How to be a Geek: Role Playing Games

Commander Sheppard slowly enters the room, her Carnifex pistol gripped tightly in her hands and leveled with her face as she comes around the corner.  She can hear them before she sees them, the heavy Bartarian breathing a dead give-away.  There are four of them, heavily armed mercs, and they have hostages.  Sheppard doesn’t flinch as she stares down her sights, the iron numbs lined up directly between the merc-leader’s top eyes.  Garrus and Tali both do the same, emulating their Commander’s action, each waiting to see what she does.  Shepperd’s index finger tightens around the trigger, squeezing the metal it to its limit.  She’s knows that with an ounce more of pressure the gun will fire and blood will be spilt.

For the Mass Effect series this is a common crossroad, a chance to be a paragon of good or be a renegade and go evil.  So pop quiz hotshot: A Batarian merc has hostages.  What do you do?  What do you do?  (Shoot the hostage and have a drink with the merc.)

How does a geek handle this situation?

Well if the geek is anything like myself, (nobody is like you) then this decision involves more than just am I being good or am I being bad?  This decision, and everyone just like it, all comes down to the greater question of who am I playing?

Ever since I started playing Bioware games, back in the Baldur’s Gate days, I’ve always enjoyed their games.  I could build MY character and have him do whatever he wished in the game, but character creation for me went deeper than just what class, what race, and what I looked like.  Character creation became a deeper thing for me.

I approach each new character like a story in a book.  As I build my character, and the early levels in a game, I start to ask myself questions.  Who is this character?  What does he believe?  What does he think?  Some games make it simple.

In Star Wars: Knights of the Old Republic you played an amnesiac hero walking up on Taris.  From here I deduced that I needed to learn my back-story, learn my history and find out who I am.  From that I decided that my Scoundrel, a man named Jett, was going to be a talker.  He would still draw a blaster when needed but the truth of the matter was he’d rather talk his way out then shoot.

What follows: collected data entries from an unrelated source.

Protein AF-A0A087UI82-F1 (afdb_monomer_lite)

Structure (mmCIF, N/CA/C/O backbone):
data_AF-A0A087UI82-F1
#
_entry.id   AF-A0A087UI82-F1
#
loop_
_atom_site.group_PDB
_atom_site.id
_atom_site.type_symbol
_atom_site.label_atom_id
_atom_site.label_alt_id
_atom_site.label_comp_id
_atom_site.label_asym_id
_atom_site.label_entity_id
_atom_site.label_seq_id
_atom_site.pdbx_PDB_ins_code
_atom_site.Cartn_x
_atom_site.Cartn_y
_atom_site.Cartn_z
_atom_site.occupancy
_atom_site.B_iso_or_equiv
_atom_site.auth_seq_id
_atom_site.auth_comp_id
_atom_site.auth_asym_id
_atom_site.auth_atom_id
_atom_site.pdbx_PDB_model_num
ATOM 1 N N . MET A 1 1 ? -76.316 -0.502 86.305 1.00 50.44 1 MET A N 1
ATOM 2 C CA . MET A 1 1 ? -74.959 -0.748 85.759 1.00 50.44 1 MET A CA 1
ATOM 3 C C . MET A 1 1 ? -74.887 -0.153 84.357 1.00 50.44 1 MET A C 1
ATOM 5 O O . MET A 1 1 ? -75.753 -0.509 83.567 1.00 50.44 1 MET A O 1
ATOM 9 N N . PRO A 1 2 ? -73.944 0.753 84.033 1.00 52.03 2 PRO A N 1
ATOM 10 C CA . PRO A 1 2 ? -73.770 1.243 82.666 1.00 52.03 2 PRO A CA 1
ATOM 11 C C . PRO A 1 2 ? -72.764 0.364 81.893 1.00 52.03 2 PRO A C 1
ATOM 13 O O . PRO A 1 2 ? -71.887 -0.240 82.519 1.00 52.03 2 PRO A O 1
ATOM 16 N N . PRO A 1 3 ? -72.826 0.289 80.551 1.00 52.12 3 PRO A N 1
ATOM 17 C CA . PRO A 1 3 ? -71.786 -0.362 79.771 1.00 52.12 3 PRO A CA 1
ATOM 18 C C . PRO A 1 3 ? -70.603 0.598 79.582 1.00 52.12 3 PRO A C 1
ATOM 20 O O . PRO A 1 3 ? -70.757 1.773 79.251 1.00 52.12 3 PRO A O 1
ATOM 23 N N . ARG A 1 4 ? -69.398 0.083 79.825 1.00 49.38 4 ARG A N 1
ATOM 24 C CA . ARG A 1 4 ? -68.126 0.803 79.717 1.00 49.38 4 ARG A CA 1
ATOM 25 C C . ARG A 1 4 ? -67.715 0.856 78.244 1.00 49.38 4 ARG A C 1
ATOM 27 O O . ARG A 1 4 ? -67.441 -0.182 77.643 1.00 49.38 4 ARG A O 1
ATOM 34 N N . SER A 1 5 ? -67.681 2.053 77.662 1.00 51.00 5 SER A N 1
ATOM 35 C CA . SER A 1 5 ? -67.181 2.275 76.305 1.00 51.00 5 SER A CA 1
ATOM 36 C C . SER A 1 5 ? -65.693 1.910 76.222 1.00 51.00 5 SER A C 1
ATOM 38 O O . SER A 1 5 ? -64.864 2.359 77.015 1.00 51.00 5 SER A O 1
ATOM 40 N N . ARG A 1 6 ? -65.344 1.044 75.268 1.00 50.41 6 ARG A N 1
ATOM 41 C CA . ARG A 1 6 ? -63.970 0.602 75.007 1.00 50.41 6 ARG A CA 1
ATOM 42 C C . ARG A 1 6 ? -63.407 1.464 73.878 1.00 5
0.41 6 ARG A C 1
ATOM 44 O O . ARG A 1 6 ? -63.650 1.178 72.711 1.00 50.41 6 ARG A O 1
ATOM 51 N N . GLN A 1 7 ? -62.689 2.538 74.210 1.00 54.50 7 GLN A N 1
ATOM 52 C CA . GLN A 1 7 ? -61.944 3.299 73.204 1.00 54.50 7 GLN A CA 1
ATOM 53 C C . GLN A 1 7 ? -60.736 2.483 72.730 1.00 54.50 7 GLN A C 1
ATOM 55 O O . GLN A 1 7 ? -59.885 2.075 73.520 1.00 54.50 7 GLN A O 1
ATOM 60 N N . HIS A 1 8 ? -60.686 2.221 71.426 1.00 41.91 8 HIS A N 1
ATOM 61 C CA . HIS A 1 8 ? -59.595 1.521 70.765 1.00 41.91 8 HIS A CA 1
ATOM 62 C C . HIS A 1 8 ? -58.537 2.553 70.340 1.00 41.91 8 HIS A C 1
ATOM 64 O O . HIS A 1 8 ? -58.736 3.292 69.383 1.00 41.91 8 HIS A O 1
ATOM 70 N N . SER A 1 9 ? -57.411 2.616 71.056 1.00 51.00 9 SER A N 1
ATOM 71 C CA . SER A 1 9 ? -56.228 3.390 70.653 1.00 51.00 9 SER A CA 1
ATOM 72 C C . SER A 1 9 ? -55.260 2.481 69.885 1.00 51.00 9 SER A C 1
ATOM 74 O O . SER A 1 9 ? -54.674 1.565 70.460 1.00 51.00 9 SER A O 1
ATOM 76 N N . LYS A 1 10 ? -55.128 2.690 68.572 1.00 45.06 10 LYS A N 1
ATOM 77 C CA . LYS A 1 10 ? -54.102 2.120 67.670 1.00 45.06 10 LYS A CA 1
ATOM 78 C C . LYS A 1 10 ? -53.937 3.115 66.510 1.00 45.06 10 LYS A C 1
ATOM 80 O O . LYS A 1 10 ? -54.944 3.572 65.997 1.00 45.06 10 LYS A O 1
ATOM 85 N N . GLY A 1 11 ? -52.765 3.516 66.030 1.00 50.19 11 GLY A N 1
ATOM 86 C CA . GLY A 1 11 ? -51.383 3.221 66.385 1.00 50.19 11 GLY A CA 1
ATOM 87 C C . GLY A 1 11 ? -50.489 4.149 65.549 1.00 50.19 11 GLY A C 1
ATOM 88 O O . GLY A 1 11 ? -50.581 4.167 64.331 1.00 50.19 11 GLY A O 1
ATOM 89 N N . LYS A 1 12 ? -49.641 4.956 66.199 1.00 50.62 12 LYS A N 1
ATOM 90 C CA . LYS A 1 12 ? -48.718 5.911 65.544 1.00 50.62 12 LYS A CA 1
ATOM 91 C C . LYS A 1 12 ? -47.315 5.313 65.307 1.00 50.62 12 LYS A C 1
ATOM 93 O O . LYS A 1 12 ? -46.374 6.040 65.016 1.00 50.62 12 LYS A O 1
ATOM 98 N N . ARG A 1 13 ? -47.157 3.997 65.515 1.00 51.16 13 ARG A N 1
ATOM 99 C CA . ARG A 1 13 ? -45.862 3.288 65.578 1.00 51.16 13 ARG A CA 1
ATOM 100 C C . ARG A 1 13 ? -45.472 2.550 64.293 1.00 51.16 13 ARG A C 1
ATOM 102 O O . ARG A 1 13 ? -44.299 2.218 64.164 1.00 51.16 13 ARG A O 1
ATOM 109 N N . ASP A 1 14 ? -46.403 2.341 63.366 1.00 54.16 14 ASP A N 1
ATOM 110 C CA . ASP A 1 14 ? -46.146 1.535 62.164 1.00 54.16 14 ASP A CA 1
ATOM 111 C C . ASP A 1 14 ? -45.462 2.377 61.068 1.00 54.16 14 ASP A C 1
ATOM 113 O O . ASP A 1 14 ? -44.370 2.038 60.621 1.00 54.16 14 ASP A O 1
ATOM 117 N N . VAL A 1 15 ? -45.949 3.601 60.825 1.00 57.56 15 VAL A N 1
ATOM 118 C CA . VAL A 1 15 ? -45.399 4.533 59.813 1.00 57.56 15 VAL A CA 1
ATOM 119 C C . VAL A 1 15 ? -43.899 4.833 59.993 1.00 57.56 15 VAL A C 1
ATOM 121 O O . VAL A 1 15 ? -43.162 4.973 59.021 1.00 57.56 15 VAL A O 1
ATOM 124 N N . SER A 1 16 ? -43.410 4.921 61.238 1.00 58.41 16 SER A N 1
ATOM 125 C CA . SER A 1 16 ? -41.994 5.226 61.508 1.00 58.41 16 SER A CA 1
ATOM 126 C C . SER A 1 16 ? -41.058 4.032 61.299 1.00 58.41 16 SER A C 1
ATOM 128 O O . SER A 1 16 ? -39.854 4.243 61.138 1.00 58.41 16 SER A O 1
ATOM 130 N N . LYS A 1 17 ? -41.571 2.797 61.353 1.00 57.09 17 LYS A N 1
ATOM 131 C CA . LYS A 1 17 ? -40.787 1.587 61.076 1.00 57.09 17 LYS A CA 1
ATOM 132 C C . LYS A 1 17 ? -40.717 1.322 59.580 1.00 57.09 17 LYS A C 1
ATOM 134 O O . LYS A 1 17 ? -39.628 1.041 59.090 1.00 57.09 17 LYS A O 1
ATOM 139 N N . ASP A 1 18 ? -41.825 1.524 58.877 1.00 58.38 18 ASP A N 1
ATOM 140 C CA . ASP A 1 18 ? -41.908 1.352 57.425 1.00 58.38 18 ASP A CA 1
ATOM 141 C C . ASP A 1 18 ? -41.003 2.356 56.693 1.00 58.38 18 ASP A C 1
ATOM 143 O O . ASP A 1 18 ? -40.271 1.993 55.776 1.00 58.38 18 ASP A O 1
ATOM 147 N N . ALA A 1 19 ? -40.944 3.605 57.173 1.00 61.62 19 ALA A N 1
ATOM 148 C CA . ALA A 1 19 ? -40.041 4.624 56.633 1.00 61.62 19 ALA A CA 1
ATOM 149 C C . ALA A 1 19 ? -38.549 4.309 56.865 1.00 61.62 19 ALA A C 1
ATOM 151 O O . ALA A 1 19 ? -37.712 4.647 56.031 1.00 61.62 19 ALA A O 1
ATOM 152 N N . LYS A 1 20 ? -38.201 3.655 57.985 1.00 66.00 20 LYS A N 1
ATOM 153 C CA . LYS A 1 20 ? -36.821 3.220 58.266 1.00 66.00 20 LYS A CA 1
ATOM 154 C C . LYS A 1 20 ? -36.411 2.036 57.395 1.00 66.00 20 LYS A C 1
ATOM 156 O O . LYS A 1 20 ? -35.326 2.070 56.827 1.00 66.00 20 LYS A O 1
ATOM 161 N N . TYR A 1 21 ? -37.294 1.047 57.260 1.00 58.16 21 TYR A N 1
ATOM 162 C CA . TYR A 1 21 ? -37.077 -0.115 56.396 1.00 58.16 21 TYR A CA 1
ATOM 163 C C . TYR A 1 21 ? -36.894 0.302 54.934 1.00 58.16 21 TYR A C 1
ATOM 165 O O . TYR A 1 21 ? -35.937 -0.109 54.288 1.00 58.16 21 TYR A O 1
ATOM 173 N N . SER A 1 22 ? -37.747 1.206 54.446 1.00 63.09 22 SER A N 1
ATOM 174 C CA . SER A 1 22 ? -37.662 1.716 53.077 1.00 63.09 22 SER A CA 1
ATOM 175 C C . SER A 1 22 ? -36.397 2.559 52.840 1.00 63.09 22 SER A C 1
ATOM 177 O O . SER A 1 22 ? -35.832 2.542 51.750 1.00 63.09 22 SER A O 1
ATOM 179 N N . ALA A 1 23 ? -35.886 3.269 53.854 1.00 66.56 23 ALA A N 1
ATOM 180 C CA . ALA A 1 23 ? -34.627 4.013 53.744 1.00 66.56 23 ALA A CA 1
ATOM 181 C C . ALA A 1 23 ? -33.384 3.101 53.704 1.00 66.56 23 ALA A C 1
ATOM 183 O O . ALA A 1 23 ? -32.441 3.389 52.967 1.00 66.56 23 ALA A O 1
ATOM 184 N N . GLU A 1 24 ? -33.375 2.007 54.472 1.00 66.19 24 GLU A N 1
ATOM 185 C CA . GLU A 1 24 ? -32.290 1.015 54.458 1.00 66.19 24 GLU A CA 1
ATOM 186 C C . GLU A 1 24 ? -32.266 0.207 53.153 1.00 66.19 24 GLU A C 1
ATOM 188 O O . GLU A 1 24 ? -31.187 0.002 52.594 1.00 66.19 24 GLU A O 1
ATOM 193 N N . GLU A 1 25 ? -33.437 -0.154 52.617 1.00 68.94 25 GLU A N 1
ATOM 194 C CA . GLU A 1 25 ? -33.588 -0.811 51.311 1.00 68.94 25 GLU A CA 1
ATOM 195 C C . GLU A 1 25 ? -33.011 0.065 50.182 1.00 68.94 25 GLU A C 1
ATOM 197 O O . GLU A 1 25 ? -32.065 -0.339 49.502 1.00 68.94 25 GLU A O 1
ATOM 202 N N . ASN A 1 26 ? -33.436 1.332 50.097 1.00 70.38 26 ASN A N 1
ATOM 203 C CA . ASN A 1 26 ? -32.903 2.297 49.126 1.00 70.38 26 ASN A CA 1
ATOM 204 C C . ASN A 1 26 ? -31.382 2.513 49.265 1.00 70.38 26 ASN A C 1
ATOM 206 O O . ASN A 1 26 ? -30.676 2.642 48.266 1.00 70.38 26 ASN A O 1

In Mass Effect I choose my Sheppard, a red-headed Vanguard woman, to be a soldier’s solider.  She lives by the Vegetius saying “Igitur qui desiderat pacem, praeparet bellum.” (Really Latin? You pompus jerk).  Translated it means If you want peace, prepare for war.  My Sheppard, Commander Allana Sheppard, would fight for peace, she’d put a bullet in your brain or biotic you across the room if you dared harm an innocent.  She knew loses were unavoidable in war, they were not acceptable but they were going to happen.

The answers I choose at creation governed how I react to each crossroad.  I’d stop, pause, and ask myself not what would Commander Sheppard do? (We totally need those bracelets WWCSD) but what would MY Commander Sheppard do?

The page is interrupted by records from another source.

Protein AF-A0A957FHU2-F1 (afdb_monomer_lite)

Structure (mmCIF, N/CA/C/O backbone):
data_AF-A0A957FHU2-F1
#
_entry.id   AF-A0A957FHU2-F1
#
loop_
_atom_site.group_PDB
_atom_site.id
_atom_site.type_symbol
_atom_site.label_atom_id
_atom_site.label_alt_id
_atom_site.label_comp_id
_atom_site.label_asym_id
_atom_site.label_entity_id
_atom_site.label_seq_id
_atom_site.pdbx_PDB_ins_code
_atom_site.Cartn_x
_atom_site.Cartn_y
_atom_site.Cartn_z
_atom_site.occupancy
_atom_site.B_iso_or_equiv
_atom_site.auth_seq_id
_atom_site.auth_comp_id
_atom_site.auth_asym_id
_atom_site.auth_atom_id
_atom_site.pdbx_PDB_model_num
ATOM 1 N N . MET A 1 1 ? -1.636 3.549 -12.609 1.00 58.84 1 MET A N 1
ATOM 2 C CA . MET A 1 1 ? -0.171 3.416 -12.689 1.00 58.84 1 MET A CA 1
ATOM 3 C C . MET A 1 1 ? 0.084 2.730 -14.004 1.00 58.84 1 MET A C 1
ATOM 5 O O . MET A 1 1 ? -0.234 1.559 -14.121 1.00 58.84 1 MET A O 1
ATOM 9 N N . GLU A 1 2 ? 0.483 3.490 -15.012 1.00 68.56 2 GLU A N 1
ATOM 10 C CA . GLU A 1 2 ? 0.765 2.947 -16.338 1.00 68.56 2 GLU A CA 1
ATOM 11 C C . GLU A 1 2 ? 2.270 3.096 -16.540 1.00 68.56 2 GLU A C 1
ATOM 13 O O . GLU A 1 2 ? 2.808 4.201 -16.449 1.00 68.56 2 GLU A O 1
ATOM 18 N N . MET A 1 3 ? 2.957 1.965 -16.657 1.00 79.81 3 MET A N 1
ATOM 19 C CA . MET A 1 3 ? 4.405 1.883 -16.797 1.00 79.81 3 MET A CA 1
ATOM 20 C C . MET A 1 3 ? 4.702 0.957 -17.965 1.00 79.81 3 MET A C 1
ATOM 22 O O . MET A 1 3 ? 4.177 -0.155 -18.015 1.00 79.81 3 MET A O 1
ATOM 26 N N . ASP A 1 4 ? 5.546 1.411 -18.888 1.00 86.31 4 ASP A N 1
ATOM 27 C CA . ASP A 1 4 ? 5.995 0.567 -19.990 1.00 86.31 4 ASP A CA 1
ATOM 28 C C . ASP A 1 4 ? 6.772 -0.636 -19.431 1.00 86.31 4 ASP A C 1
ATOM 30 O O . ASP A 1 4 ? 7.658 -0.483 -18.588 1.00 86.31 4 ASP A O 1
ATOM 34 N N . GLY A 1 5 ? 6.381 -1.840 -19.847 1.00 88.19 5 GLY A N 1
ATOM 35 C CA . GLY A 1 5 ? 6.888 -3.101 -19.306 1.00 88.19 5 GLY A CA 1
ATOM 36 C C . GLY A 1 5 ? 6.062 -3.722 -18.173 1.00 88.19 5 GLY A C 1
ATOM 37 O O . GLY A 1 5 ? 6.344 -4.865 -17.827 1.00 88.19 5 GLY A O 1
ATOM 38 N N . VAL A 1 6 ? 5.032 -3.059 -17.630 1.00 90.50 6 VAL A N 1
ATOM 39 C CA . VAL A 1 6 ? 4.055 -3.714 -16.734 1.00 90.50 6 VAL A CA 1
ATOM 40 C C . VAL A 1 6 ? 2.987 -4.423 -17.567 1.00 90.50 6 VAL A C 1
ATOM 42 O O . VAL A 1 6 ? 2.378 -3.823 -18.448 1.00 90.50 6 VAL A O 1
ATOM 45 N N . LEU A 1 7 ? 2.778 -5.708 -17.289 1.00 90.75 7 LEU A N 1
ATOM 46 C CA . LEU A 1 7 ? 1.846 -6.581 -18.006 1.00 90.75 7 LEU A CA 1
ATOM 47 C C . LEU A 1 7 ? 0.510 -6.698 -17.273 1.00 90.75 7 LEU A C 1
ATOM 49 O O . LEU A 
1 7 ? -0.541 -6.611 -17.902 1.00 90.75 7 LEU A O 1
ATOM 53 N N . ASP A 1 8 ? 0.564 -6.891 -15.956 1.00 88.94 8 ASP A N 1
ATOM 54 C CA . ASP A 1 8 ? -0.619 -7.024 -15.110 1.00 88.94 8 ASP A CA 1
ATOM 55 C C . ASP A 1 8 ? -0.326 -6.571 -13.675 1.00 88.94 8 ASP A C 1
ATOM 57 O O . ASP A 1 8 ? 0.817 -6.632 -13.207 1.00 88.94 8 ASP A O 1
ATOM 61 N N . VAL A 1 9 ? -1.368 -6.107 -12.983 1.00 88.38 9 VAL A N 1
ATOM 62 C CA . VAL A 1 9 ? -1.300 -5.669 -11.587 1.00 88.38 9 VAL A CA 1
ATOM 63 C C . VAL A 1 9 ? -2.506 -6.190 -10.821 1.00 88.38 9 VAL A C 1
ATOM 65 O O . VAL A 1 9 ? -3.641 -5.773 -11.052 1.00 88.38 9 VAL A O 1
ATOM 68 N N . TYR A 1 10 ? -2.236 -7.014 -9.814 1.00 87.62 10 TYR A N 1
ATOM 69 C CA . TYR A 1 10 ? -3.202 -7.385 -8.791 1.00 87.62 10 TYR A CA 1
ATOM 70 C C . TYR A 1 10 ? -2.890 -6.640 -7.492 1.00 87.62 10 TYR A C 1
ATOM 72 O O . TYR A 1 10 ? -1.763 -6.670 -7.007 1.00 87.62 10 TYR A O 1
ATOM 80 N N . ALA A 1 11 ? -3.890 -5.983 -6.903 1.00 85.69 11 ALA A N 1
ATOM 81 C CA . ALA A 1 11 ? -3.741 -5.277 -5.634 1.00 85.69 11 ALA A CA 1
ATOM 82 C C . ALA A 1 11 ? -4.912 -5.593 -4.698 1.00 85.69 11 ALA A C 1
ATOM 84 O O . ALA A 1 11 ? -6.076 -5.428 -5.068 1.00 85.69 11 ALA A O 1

This doesn’t always turn out well.

When time came to fight Sovereign over the Citadel my Sheppard was there but when the Council needed help and she had to choose between saving the Council or saving everybody else on the Citadel my Sheppard to let them die to save the Citadel.   This was apparently evil.

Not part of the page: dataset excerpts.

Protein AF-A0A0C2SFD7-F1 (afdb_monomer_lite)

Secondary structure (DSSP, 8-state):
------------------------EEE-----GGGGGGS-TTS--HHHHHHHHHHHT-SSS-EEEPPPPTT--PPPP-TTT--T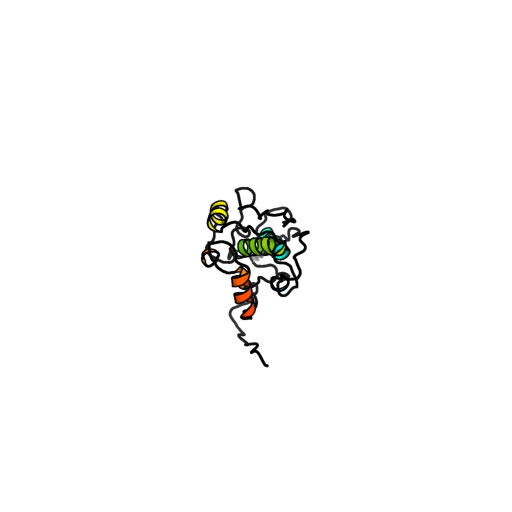TTTSHHHHHHHHHHHHHTT------HHHHHHHTGGG--SSSS-TTSPPPTT--B-GGGGS-GGGSGGGS--HHHHHHHHTTT---B-S---S-S---------

Foldseek 3Di:
DDDDDDDDDDPPPPDDPPPQPQAAFDEPDDFDPVLQLCQAPLSHALQSLLQRQLRRFDPDHGGYRYDDDAQDADDAAAPVRADLRCQALLNLLSSLSSCVRNVHPDFDANVRNLVRNVPSHDQFRHDPVTWRDQSDWRAPLSRDRLVPDVVRGHDPVVSVVVSVVVPHTPHGDDDPDDDPDDPDDDD

Structure (mmCIF, N/CA/C/O backbone):
data_AF-A0A0C2SFD7-F1
#
_entry.id   AF-A0A0C2SFD7-F1
#
loop_
_atom_site.group_PDB
_atom_site.id
_atom_site.type_symbol
_atom_site.label_atom_id
_atom_site.label_alt_id
_atom_site.label_comp_id
_atom_site.label_asym_id
_atom_site.label_entity_id
_atom_site.label_seq_id
_atom_site.pdbx_PDB_ins_code
_atom_site.Cartn_x
_atom_site.Cartn_y
_atom_site.Cartn_z
_atom_site.occupancy
_atom_site.B_iso_or_equiv
_atom_site.auth_seq_id
_atom_site.auth_comp_id
_atom_site.auth_asym_id
_atom_site.auth_atom_id
_atom_site.pdbx_PDB_model_num
ATOM 1 N N . MET A 1 1 ? 37.213 -50.700 -45.343 1.00 44.19 1 MET A N 1
ATOM 2 C CA . MET A 1 1 ? 36.110 -49.748 -45.607 1.00 44.19 1 MET A CA 1
ATOM 3 C C . MET A 1 1 ? 35.439 -49.452 -44.264 1.00 44.19 1 MET A C 1
ATOM 5 O O . MET A 1 1 ? 34.641 -50.251 -43.799 1.00 44.19 1 MET A O 1
ATOM 9 N N . VAL A 1 2 ? 35.884 -48.402 -43.564 1.00 40.94 2 VAL A N 1
ATOM 10 C CA . VAL A 1 2 ? 35.493 -48.102 -42.171 1.00 40.94 2 VAL A CA 1
ATOM 11 C C . VAL A 1 2 ? 34.298 -47.148 -42.200 1.00 40.94 2 VAL A C 1
ATOM 13 O O . VAL A 1 2 ? 34.417 -46.037 -42.713 1.00 40.94 2 VAL A O 1
ATOM 16 N N . ARG A 1 3 ? 33.128 -47.580 -41.714 1.00 48.25 3 ARG A N 1
ATOM 17 C CA . ARG A 1 3 ? 31.934 -46.726 -41.630 1.00 48.25 3 ARG A CA 1
ATOM 18 C C . ARG A 1 3 ? 31.967 -45.935 -40.321 1.00 48.25 3 ARG A C 1
ATOM 20 O O . ARG A 1 3 ? 31.899 -46.503 -39.239 1.00 48.25 3 ARG A O 1
ATOM 27 N N . SER A 1 4 ? 32.120 -44.622 -40.471 1.00 46.28 4 SER A N 1
ATOM 28 C CA . SER A 1 4 ? 32.154 -43.604 -39.419 1.00 46.28 4 SER A CA 1
ATOM 29 C C . SER A 1 4 ? 30.826 -43.540 -38.653 1.00 46.28 4 SER A C 1
ATOM 31 O O . SER A 1 4 ? 29.763 -43.397 -39.258 1.00 46.28 4 SER A O 1
ATOM 33 N N . LEU A 1 5 ? 30.897 -43.643 -37.324 1.00 49.50 5 LEU A N 1
ATOM 34 C CA . LEU A 1 5 ? 29.766 -43.500 -36.412 1.00 49.50 5 LEU A CA 1
ATOM 35 C C . LEU A 1 5 ? 29.683 -42.027 -35.980 1.00 49.50 5 LEU A C 1
ATOM 37 O O . LEU A 1 5 ? 30.519 -41.551 -35.214 1.00 49.50 5 LEU A O 1
ATOM 41 N N . LYS A 1 6 ? 28.712 -41.279 -36.513 1.00 53.22 6 LYS A N 1
ATOM 42 C CA . LYS A 1 6 ? 28.483 -39.878 -36.134 1.00 53.22 6 LYS A CA 1
ATOM 43 C C . LYS A 1 6 ? 27.749 -39.830 -34.792 1.00 53.22 6 LYS A C 1
ATOM 45 O O . LYS A 1 6 ? 26.593 -40.232 -34.711 1.00 53.22 6 LYS A O 1
ATOM 50 N N . TRP A 1 7 ? 28.414 -39.332 -33.753 1.00 49.03 7 TRP A N 1
ATOM 51 C CA . TRP A 1 7 ? 27.787 -38.962 -32.484 1.00 49.03 7 TRP A CA 1
ATOM 52 C C . TRP A 1 7 ? 27.107 -37.598 -32.629 1.00 49.03 7 TRP A C 1
ATOM 54 O O . TRP A 1 7 ? 27.771 -36.566 -32.696 1.00 49.03 7 TRP A O 1
ATOM 64 N N . THR A 1 8 ? 25.780 -37.579 -32.689 1.00 57.50 8 THR A N 1
ATOM 65 C CA . THR A 1 8 ? 24.986 -36.360 -32.498 1.00 57.50 8 THR A CA 1
ATOM 66 C C . THR A 1 8 ? 24.895 -36.052 -31.007 1.00 57.50 8 THR A C 1
ATOM 68 O O . THR A 1 8 ? 24.242 -36.771 -30.255 1.00 57.50 8 THR A O 1
ATOM 71 N N . LEU A 1 9 ? 25.570 -34.982 -30.587 1.00 55.97 9 LEU A N 1
ATOM 72 C CA . LEU A 1 9 ? 25.454 -34.403 -29.251 1.00 55.97 9 LEU A CA 1
ATOM 73 C C . LEU A 1 9 ? 24.070 -33.753 -29.109 1.00 55.97 9 LEU A C 1
ATOM 75 O O . LEU A 1 9 ? 23.787 -32.745 -29.752 1.00 55.97 9 LEU A O 1
ATOM 79 N N . PHE A 1 10 ? 23.211 -34.325 -28.267 1.00 56.97 10 PHE A N 1
ATOM 80 C CA . PHE A 1 10 ? 22.011 -33.649 -27.781 1.00 56.97 10 PHE A CA 1
ATOM 81 C C . PHE A 1 10 ? 22.436 -32.619 -26.732 1.00 56.97 10 PHE A C 1
ATOM 83 O O . PHE A 1 10 ? 22.785 -32.972 -25.607 1.00 56.97 10 PHE A O 1
ATOM 90 N N . THR A 1 11 ? 22.426 -31.336 -27.088 1.00 57.16 11 THR A N 1
ATOM 91 C CA . THR A 1 11 ? 22.560 -30.254 -26.110 1.00 57.16 11 THR A CA 1
ATOM 92 C C . THR A 1 11 ? 21.271 -30.182 -25.291 1.00 57.16 11 THR A C 1
ATOM 94 O O . THR A 1 11 ? 20.277 -29.619 -25.748 1.00 57.16 11 THR A O 1
ATOM 97 N N . LEU A 1 12 ? 21.265 -30.778 -24.093 1.00 52.38 12 LEU A N 1
ATOM 98 C CA . LEU A 1 12 ? 20.220 -30.532 -23.099 1.00 52.38 12 LEU A CA 1
ATOM 99 C C . LEU A 1 12 ? 20.323 -29.069 -22.652 1.00 52.38 12 LEU A C 1
ATOM 101 O O . LEU A 1 12 ? 21.210 -28.702 -21.884 1.00 52.38 12 LEU A O 1
ATOM 105 N N . TRP A 1 13 ? 19.412 -28.229 -23.134 1.00 52.38 13 TRP A N 1
ATOM 106 C CA . TRP A 1 13 ? 19.217 -26.889 -22.599 1.00 52.38 13 TRP A CA 1
ATOM 107 C C . TRP A 1 13 ? 18.422 -27.025 -21.298 1.00 52.38 13 TRP A C 1
ATOM 109 O O . TRP A 1 13 ? 17.195 -27.087 -21.297 1.00 52.38 13 TRP A O 1
ATOM 119 N N . THR A 1 14 ? 19.122 -27.181 -20.177 1.00 56.50 14 THR A N 1
ATOM 120 C CA . THR A 1 14 ? 18.493 -27.155 -18.856 1.00 56.50 14 THR A CA 1
ATOM 121 C C . THR A 1 14 ? 18.018 -25.731 -18.588 1.00 56.50 14 THR A C 1
ATOM 123 O O . THR A 1 14 ? 18.835 -24.846 -18.330 1.00 56.50 14 THR A O 1
ATOM 126 N N . ALA A 1 15 ? 16.707 -25.497 -18.658 1.00 59.09 15 ALA A N 1
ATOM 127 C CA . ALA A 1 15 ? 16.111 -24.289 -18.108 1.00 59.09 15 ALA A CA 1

In Dragon Age: Origin when my dwarven fighter wandered into Redcliff in the midst of a zombie invasion he was forced to make a decision.  Either he slays the possessed child responsible for the undead’s attraction or go off a long quest to save this child’s soul.   My dwarf was of noble birth.  He was trained to care about more than just one life, he was raised to care about the people.  So despite that this child was blood kin of the King he slue the child to protect the city.  This was apparently evil.

Video games, especially adventure and RPGs, are designed to evoke emotion and tug at your heart strings but for some of us making the character our own requires a whole other degree of devotion.  As the world of video games dives deeper into storytelling and character development, the choices our characters make are not longer going to be influenced by just the urge to be good or evil, but by the emotional attachment we feel for them.  Hopefully designer will see this and start to make character options more complex.